▶ _Assignment_:
The data below holds the lines to copy: everything from the line containing "ATOM 99 C C" to the line containing "ATOM 119 C C", both ends included, set down exactly.

*** Records supplied Section Begins ***

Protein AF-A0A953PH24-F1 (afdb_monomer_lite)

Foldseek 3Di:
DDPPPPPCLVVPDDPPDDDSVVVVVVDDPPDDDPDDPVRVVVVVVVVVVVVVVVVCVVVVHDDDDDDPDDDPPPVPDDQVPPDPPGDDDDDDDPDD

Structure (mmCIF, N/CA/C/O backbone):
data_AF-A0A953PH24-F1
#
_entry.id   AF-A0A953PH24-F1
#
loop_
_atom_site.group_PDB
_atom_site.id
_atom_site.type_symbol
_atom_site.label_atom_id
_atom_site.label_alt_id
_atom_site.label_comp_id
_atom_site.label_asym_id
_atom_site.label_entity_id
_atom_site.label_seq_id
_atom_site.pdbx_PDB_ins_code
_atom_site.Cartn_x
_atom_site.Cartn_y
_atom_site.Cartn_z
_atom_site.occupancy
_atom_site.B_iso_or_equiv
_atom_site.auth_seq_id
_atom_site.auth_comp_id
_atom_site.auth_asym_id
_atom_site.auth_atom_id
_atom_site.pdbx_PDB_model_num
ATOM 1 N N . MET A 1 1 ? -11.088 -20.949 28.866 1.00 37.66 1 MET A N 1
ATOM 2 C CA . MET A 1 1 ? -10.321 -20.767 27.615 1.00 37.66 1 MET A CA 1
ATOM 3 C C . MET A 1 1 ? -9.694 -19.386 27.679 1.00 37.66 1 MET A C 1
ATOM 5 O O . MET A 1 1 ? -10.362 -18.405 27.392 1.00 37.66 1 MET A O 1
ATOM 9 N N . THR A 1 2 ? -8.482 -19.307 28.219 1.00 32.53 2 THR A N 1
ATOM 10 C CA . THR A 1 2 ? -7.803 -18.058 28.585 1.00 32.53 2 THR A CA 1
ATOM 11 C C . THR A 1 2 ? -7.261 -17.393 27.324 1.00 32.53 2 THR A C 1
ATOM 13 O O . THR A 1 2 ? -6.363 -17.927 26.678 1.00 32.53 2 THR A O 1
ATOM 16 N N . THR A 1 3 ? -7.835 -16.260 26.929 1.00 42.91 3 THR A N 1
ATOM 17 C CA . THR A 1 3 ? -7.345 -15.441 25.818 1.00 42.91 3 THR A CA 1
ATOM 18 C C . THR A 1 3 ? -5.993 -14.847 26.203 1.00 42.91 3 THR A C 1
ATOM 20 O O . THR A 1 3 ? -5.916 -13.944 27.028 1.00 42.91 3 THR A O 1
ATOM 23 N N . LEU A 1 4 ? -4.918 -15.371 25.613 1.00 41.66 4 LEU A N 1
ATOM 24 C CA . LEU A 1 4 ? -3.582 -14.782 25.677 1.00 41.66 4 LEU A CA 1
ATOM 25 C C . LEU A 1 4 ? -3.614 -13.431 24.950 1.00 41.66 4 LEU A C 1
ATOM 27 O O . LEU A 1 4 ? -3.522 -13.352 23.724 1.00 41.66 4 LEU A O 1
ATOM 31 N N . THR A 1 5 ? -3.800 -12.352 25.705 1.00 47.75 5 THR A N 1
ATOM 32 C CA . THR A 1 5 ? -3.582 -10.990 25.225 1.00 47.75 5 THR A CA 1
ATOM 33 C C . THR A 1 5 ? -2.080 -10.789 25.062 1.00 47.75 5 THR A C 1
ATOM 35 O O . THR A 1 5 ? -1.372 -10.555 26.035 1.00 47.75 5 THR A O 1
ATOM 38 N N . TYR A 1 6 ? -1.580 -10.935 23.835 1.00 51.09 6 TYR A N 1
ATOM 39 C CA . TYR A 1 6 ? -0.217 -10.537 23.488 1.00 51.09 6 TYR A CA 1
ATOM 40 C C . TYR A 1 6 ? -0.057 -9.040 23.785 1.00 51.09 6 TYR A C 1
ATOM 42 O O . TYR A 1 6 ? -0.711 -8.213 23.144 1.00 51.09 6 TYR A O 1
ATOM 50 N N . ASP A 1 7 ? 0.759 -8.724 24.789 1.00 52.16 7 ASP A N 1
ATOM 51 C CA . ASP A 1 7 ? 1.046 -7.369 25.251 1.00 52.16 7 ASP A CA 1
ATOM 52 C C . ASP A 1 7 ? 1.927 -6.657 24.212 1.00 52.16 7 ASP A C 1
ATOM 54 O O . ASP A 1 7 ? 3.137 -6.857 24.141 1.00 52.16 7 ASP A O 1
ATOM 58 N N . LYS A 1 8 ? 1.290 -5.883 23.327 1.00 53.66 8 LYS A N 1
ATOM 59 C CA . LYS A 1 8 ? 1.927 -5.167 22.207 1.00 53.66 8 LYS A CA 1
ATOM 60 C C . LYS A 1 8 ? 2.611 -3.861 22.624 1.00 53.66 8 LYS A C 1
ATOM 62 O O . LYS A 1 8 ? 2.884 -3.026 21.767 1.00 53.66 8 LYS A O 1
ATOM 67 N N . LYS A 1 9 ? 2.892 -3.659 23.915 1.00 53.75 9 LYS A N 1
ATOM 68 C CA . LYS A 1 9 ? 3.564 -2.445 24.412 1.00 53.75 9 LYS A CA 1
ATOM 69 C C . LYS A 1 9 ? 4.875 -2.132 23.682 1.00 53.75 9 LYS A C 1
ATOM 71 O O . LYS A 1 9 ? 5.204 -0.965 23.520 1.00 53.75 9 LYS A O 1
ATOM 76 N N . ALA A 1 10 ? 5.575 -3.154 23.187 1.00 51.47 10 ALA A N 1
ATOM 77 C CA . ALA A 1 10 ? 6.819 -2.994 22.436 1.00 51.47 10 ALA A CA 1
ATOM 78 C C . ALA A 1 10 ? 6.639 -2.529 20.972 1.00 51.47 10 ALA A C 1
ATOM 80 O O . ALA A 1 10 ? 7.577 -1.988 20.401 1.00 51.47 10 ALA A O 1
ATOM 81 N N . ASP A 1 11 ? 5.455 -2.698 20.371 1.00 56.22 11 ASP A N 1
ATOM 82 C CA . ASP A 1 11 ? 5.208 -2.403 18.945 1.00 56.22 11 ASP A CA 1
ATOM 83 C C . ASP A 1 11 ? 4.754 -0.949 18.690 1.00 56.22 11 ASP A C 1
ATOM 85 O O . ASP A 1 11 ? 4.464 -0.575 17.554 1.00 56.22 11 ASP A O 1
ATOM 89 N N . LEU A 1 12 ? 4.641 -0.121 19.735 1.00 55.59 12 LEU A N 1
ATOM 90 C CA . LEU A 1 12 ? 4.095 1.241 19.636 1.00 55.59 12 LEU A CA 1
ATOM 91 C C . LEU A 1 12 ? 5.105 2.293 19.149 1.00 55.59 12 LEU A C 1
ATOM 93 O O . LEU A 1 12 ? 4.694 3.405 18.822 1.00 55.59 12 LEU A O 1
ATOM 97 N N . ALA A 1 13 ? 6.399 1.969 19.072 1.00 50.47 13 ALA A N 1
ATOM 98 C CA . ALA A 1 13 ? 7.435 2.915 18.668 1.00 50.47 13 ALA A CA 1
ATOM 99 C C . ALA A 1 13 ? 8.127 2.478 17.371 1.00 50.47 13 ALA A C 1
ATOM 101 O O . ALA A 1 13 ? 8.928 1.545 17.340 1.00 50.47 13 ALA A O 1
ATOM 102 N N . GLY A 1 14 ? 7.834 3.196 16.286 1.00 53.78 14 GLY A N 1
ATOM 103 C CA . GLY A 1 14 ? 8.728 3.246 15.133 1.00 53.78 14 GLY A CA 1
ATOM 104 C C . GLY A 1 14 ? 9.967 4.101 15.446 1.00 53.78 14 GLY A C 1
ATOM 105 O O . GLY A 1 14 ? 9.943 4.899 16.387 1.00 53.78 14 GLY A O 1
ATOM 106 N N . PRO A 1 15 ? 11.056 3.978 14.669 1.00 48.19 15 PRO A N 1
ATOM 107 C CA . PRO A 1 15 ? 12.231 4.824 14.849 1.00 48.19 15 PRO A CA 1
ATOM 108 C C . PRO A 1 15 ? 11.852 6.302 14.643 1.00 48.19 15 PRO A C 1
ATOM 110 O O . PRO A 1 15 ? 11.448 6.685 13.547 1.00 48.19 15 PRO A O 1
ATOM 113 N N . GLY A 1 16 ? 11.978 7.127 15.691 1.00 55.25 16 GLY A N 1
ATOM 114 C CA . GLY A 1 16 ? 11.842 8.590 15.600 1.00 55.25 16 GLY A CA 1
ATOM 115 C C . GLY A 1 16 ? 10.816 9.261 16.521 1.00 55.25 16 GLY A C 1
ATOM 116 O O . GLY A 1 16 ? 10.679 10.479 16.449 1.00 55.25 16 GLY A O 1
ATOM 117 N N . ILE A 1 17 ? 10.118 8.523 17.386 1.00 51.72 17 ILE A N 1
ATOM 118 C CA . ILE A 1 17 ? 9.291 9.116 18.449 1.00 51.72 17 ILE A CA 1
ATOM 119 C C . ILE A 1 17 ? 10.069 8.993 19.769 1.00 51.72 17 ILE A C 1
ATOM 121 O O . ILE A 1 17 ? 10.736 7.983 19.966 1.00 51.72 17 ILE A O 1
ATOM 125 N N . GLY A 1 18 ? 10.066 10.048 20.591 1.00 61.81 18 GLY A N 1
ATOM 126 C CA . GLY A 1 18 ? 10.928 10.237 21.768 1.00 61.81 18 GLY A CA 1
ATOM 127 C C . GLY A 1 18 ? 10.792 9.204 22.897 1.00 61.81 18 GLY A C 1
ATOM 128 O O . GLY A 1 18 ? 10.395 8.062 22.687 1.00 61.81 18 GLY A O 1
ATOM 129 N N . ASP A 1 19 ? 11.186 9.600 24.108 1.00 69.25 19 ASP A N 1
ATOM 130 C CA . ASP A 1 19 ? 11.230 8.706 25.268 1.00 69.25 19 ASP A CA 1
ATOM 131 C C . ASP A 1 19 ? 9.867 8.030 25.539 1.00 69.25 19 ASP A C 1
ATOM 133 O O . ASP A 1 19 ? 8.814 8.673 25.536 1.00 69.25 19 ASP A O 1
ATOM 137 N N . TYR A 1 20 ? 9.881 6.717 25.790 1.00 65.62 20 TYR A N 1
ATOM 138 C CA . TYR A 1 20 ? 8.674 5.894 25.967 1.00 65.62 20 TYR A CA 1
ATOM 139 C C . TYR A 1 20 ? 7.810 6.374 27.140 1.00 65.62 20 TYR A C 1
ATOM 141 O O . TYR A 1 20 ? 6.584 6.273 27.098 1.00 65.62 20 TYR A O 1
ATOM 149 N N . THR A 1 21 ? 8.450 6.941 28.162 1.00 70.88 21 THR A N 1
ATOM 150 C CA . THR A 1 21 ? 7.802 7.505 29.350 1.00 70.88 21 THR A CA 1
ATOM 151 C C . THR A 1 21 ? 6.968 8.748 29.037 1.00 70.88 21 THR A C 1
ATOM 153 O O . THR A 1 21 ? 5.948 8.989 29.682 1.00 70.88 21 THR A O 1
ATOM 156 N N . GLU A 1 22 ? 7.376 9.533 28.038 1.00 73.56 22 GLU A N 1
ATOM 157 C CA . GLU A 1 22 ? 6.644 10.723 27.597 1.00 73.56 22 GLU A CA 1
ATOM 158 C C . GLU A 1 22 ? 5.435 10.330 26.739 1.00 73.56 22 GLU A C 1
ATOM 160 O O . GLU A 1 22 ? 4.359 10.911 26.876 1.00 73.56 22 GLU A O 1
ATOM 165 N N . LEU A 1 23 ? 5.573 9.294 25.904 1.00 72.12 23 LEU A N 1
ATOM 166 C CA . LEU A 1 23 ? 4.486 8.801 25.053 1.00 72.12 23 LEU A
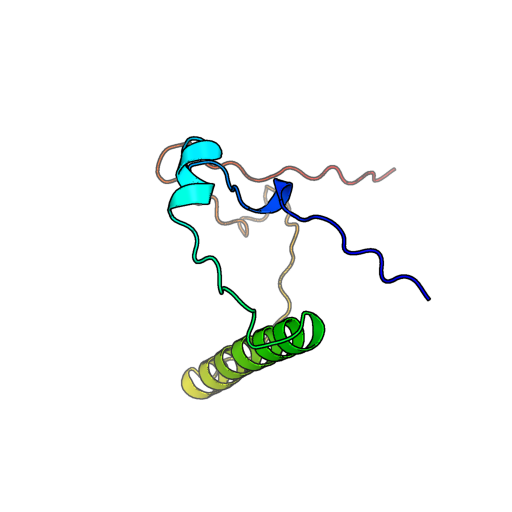 CA 1
ATOM 167 C C . LEU A 1 23 ? 3.300 8.265 25.852 1.00 72.12 23 LEU A C 1
ATOM 169 O O . LEU A 1 23 ? 2.156 8.563 25.507 1.00 72.12 23 LEU A O 1
ATOM 173 N N . GLU A 1 24 ? 3.548 7.527 26.935 1.00 73.88 24 GLU A N 1
ATOM 174 C CA . GLU A 1 24 ? 2.476 7.017 27.801 1.00 73.88 24 GLU A CA 1
ATOM 175 C C . GLU A 1 24 ? 1.590 8.137 28.371 1.00 73.88 24 GLU A C 1
ATOM 177 O O . GLU A 1 24 ? 0.400 7.917 28.585 1.00 73.88 24 GLU A O 1
ATOM 182 N N . GLN A 1 25 ? 2.132 9.344 28.573 1.00 78.00 25 GLN A N 1
ATOM 183 C CA . GLN A 1 25 ? 1.377 10.485 29.104 1.00 78.00 25 GLN A CA 1
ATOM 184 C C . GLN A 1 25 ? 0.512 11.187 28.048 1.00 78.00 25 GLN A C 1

*** Records supplied Section Ends ***

▶ _Reply to the exercise_:
ATOM 99 C C . ALA A 1 13 ? 8.127 2.478 17.371 1.00 50.47 13 ALA A C 1
ATOM 101 O O . ALA A 1 13 ? 8.928 1.545 17.340 1.00 50.47 13 ALA A O 1
ATOM 102 N N . GLY A 1 14 ? 7.834 3.196 16.286 1.00 53.78 14 GLY A N 1
ATOM 103 C CA . GLY A 1 14 ? 8.728 3.246 15.133 1.00 53.78 14 GLY A CA 1
ATOM 104 C C . GLY A 1 14 ? 9.967 4.101 15.446 1.00 53.78 14 GLY A C 1
ATOM 105 O O . GLY A 1 14 ? 9.943 4.899 16.387 1.00 53.78 14 GLY A O 1
ATOM 106 N N . PRO A 1 15 ? 11.056 3.978 14.669 1.00 48.19 15 PRO A N 1
ATOM 107 C CA . PRO A 1 15 ? 12.231 4.824 14.849 1.00 48.19 15 PRO A CA 1
ATOM 108 C C . PRO A 1 15 ? 11.852 6.302 14.643 1.00 48.19 15 PRO A C 1
ATOM 110 O O . PRO A 1 15 ? 11.448 6.685 13.547 1.00 48.19 15 PRO A O 1
ATOM 113 N N . GLY A 1 16 ? 11.978 7.127 15.691 1.00 55.25 16 GLY A N 1
ATOM 114 C CA . GLY A 1 16 ? 11.842 8.590 15.600 1.00 55.25 16 GLY A CA 1
ATOM 115 C C . GLY A 1 16 ? 10.816 9.261 16.521 1.00 55.25 16 GLY A C 1
ATOM 116 O O . GLY A 1 16 ? 10.679 10.479 16.449 1.00 55.25 16 GLY A O 1
ATOM 117 N N . ILE A 1 17 ? 10.118 8.523 17.386 1.00 51.72 17 ILE A N 1
ATOM 118 C CA . ILE A 1 17 ? 9.291 9.116 18.449 1.00 51.72 17 ILE A CA 1
ATOM 119 C C . ILE A 1 17 ? 10.069 8.993 19.769 1.00 51.72 17 ILE A C 1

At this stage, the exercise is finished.